The recent publication of The Future Building Standards sets out proposals for increasing the quality of air distribution around new commercial premises, with higher fresh air provision and reduced stale air recirculation described as the key issues to be addressed.
The proposal states “that each occupiable room in the building should be capable of providing fresh air at rates 50% higher than the…[current] minimum standard”
Moreover, new systems should abide by standards that possess a functionality to, if required, “operate in a mode which prevents the ventilation system recirculating air within spaces or between different spaces, rooms or zones within offices, unless suitable filtering or cleaning systems are in place.”

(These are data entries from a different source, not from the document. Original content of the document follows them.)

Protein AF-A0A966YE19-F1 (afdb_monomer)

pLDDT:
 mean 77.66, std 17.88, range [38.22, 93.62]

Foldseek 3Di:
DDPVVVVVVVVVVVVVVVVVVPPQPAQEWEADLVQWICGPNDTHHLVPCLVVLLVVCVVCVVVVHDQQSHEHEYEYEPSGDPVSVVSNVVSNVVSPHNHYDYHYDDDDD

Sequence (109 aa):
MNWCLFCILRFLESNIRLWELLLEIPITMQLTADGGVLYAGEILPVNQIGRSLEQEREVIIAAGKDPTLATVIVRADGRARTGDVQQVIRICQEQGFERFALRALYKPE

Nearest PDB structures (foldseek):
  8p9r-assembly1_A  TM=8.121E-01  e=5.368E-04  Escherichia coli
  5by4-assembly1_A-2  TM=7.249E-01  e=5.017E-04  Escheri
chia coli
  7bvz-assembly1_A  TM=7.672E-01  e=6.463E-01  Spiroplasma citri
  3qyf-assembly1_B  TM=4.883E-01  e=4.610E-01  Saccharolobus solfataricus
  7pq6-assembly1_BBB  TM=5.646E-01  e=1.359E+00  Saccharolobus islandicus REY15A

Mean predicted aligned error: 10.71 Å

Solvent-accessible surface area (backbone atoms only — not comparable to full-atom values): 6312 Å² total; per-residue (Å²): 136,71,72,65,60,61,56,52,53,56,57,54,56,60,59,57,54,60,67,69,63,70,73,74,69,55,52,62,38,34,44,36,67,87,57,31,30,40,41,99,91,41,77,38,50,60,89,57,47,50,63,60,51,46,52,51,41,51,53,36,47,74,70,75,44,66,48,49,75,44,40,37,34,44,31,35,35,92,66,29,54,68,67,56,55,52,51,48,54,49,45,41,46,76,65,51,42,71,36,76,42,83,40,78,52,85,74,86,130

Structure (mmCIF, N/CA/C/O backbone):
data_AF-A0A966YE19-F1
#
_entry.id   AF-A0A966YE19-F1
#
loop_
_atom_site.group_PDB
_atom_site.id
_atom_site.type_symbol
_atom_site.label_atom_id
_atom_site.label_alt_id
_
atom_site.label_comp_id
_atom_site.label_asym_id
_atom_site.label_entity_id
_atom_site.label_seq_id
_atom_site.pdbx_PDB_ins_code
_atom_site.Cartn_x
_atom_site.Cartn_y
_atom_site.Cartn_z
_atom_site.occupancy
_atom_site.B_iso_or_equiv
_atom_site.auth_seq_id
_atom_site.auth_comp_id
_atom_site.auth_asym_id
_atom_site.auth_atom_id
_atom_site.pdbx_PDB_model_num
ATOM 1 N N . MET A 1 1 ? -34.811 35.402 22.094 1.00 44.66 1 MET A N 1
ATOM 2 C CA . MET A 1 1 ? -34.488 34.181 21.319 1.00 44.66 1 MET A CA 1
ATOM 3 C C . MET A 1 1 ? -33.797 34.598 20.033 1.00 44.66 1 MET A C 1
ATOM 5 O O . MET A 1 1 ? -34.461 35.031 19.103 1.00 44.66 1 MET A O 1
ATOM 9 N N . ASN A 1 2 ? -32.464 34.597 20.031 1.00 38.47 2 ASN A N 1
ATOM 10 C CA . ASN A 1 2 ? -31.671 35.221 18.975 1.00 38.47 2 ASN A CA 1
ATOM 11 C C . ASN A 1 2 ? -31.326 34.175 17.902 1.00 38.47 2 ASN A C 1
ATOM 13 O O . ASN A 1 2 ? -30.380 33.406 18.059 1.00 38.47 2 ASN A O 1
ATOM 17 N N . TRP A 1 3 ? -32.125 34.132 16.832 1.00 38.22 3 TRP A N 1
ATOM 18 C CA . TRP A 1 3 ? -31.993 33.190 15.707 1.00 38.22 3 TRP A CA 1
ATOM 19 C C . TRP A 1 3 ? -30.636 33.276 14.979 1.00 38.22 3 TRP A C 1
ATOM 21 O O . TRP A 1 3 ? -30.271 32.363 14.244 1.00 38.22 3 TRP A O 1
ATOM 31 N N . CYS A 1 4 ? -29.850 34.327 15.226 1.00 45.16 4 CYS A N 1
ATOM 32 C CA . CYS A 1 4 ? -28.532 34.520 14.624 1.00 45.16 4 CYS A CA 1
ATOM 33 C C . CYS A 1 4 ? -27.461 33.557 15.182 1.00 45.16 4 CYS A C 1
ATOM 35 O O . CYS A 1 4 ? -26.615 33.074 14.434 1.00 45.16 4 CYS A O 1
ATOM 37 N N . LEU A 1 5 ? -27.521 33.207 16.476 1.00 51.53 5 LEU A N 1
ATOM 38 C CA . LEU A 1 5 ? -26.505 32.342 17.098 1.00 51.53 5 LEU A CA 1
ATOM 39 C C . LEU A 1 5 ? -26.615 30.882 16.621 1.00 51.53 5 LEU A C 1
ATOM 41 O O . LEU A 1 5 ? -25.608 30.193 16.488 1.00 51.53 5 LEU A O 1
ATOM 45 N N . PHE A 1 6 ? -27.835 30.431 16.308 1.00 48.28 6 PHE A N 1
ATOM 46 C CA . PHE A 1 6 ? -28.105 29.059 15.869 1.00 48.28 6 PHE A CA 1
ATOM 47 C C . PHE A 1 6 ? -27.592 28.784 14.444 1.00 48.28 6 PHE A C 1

Similarly, in line with recent smart building developments, the proposals require that all new system installations must possess the ability to monitor air quality and ventilation performance throughout the premises.
It is therefore hoped that, should another pandemic impact on commercial environments, these systems can function at their optimum level to reduce the risk of transmission and permit staff to use their workplaces safely.

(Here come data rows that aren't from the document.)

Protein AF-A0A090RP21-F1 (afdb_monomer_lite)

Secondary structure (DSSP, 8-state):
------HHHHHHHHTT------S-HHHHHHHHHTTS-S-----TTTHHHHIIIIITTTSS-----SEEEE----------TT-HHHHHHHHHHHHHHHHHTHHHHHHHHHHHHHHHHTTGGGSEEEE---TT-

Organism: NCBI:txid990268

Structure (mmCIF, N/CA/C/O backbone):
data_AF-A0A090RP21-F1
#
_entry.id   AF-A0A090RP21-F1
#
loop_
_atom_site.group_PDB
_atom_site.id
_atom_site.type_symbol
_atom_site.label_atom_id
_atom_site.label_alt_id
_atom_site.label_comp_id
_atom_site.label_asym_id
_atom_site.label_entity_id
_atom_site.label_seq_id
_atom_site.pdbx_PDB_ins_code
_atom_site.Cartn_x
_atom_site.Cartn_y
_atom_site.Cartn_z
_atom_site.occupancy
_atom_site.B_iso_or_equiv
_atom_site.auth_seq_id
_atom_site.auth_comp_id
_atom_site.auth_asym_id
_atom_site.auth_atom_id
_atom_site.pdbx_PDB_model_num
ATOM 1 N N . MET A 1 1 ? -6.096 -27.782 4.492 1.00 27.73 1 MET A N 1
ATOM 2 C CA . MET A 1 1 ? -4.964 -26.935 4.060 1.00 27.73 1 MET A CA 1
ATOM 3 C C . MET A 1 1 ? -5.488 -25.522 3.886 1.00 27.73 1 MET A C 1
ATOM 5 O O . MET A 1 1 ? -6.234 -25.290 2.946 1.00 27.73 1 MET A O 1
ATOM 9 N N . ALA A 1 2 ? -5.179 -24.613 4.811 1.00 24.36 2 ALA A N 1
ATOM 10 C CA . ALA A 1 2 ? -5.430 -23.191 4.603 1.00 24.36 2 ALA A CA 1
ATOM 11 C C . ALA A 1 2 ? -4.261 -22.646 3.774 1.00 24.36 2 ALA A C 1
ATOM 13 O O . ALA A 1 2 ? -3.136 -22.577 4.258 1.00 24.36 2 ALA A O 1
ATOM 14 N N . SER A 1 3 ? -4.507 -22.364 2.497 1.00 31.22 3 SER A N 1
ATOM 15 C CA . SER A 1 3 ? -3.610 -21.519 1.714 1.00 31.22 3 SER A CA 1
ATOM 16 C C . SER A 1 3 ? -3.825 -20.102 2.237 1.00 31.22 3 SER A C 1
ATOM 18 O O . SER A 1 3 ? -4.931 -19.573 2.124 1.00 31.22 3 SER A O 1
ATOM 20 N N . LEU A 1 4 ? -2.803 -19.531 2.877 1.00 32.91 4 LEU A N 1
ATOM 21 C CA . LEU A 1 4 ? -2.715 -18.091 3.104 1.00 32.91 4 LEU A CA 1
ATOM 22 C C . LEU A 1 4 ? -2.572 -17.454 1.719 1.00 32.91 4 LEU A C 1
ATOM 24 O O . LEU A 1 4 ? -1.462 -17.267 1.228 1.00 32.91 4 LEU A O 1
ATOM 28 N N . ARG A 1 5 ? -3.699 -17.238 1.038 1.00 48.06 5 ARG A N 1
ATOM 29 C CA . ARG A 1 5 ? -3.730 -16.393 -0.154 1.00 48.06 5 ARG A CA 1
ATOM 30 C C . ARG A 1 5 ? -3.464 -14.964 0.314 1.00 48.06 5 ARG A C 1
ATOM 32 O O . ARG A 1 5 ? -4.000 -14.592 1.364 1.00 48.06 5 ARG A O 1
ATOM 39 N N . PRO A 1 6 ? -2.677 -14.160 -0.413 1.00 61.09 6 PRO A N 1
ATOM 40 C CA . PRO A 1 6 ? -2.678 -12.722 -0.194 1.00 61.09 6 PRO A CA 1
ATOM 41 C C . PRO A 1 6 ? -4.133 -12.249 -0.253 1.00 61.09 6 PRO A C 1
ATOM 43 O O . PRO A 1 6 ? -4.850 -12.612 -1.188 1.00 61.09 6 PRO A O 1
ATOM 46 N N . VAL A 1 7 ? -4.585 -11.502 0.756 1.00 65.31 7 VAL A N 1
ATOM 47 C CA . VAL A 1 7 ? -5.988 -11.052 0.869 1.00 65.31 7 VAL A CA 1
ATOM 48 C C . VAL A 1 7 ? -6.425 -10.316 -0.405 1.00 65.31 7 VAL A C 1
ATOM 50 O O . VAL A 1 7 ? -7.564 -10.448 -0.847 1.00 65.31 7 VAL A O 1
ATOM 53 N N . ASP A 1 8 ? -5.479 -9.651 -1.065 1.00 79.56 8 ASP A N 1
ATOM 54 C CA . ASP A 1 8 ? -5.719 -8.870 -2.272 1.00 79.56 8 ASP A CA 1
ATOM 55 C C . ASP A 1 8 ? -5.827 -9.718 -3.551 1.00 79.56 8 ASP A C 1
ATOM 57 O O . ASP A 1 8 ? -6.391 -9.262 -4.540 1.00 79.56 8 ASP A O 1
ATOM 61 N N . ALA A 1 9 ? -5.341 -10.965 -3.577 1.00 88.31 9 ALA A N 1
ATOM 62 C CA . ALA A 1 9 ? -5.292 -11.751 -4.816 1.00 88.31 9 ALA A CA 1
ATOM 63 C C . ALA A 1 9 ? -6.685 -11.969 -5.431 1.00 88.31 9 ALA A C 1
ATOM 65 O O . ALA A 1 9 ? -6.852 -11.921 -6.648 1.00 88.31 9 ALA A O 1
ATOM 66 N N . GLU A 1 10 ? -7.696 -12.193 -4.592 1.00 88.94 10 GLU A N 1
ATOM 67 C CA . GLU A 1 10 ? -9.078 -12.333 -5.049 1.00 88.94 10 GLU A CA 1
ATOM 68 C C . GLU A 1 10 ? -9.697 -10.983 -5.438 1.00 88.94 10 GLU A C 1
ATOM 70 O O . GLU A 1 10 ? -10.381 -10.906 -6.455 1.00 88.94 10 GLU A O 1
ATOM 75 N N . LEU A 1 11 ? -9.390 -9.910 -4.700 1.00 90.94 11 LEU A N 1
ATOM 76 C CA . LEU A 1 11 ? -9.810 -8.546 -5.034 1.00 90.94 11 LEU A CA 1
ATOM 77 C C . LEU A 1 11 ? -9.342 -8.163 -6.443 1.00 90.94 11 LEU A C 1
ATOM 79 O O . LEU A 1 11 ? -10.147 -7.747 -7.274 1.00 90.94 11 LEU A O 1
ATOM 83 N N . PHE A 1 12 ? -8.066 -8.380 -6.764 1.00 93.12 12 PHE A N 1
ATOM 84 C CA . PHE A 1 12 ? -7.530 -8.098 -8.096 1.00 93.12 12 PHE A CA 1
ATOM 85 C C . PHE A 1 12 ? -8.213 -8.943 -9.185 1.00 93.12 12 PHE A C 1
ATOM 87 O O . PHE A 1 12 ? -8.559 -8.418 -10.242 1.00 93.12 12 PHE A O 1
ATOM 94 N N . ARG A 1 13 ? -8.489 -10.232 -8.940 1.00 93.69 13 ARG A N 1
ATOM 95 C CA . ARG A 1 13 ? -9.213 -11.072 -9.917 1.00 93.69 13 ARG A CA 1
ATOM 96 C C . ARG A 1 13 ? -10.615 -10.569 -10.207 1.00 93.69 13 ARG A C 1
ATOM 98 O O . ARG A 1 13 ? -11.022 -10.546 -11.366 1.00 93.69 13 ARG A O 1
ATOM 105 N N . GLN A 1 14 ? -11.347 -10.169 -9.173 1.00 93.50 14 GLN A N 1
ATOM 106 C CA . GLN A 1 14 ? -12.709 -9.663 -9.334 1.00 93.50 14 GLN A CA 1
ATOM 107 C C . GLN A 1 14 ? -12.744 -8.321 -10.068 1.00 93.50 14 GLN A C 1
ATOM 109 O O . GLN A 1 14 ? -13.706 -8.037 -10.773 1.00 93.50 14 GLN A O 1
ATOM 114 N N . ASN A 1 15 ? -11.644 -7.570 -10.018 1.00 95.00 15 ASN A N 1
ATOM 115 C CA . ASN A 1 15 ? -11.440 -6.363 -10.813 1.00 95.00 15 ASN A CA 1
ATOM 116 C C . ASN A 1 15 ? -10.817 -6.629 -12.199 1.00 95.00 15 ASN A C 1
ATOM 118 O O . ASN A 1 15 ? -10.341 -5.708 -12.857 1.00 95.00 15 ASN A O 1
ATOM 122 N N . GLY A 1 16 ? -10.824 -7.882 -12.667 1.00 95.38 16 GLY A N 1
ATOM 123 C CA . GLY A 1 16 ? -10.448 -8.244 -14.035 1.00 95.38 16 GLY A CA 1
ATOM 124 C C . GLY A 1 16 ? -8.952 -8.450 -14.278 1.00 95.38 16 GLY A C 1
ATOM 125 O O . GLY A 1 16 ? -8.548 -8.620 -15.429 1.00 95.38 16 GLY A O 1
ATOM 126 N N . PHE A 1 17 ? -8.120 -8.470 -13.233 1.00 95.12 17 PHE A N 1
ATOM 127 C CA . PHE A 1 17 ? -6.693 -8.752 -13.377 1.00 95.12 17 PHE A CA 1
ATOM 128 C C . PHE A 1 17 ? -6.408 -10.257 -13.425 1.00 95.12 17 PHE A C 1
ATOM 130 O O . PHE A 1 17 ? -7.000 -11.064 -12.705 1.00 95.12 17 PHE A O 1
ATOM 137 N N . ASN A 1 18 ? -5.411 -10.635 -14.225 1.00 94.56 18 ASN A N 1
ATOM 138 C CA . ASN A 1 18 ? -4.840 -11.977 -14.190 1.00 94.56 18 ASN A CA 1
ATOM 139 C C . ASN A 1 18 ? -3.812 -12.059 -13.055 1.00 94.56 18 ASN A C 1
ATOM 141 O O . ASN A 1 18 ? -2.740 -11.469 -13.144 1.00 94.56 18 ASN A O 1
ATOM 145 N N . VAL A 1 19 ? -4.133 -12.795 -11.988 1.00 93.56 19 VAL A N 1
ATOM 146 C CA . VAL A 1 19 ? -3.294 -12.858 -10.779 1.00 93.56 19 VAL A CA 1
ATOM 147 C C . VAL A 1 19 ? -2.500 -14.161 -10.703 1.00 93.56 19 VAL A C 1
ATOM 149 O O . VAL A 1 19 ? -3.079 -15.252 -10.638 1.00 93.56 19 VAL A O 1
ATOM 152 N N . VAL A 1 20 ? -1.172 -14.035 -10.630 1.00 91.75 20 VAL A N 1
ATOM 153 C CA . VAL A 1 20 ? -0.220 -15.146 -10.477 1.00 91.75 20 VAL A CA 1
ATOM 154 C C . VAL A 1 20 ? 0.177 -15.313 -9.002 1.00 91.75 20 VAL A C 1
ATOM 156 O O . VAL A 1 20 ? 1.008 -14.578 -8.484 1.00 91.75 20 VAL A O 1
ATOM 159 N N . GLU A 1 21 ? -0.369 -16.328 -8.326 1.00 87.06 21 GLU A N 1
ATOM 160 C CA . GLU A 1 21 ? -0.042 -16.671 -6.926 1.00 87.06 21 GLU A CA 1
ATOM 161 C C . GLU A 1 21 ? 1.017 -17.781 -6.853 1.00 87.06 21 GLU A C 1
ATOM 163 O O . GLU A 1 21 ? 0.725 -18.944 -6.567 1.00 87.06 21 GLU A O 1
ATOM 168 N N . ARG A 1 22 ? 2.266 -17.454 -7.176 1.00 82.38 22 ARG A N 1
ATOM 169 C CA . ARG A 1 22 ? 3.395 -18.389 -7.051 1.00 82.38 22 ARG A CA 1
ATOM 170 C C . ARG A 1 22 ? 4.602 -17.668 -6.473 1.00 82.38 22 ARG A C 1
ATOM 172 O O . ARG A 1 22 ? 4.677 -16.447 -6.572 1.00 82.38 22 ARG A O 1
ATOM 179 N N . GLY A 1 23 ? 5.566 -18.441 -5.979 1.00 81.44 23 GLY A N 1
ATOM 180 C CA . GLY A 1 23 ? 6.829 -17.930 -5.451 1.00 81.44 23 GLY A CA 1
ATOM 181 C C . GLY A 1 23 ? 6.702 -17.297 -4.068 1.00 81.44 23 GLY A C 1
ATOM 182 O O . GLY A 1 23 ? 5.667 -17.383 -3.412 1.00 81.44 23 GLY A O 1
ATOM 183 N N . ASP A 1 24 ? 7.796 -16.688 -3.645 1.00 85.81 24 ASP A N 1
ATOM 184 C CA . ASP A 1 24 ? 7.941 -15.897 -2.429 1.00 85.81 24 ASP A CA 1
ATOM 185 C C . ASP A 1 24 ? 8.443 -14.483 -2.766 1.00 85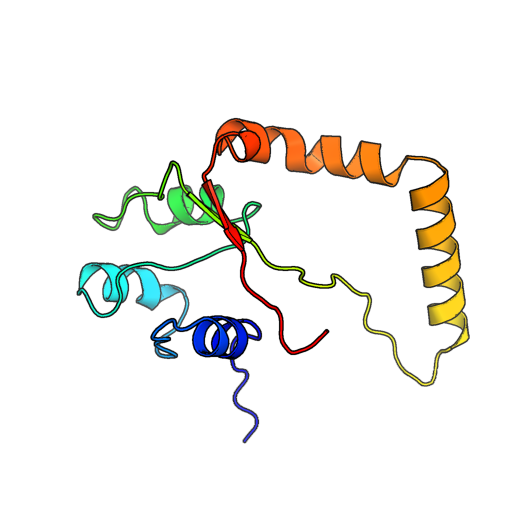.81 24 ASP A C 1
ATOM 187 O O . ASP A 1 24 ? 8.706 -14.154 -3.929 1.00 85.81 24 ASP A O 1
ATOM 191 N N . PHE A 1 25 ? 8.579 -13.651 -1.735 1.00 83.81 25 PHE A N 1
ATOM 192 C CA . PHE A 1 25 ? 9.059 -12.277 -1.859 1.00 83.81 25 PHE A CA 1
ATOM 193 C C . PHE A 1 25 ? 10.442 -12.180 -2.525 1.00 83.81 25 PHE A C 1
ATOM 195 O O . PHE A 1 25 ? 10.675 -11.267 -3.311 1.00 83.81 25 PHE A O 1
ATOM 202 N N . ASP A 1 26 ? 11.347 -13.128 -2.274 1.00 82.12 26 ASP A N 1
ATOM 203 C CA . ASP A 1 26 ? 12.704 -13.086 -2.829 1.00 82.12 26 ASP A CA 1
ATOM 204 C C . ASP A 1 26 ? 12.715 -13.417 -4.330 1.00 82.12 26 ASP A C 1
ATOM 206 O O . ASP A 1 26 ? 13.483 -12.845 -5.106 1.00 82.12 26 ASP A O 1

Though these proposals have come under fire from developers, who believe that the cost of implementing these new measures will be entirely theirs to bear, others have stressed how necessary these steps are to increasing occupier health in years to come.
Indeed, Francesca Brady, the CEO of air quality certifier AirRated, commented in The Times that:
“Any extra costs that are incurred with improved ventilation are completely outweighed by the positive benefits, both in increased occupant health and also through productivity gains, as proven by academic research.”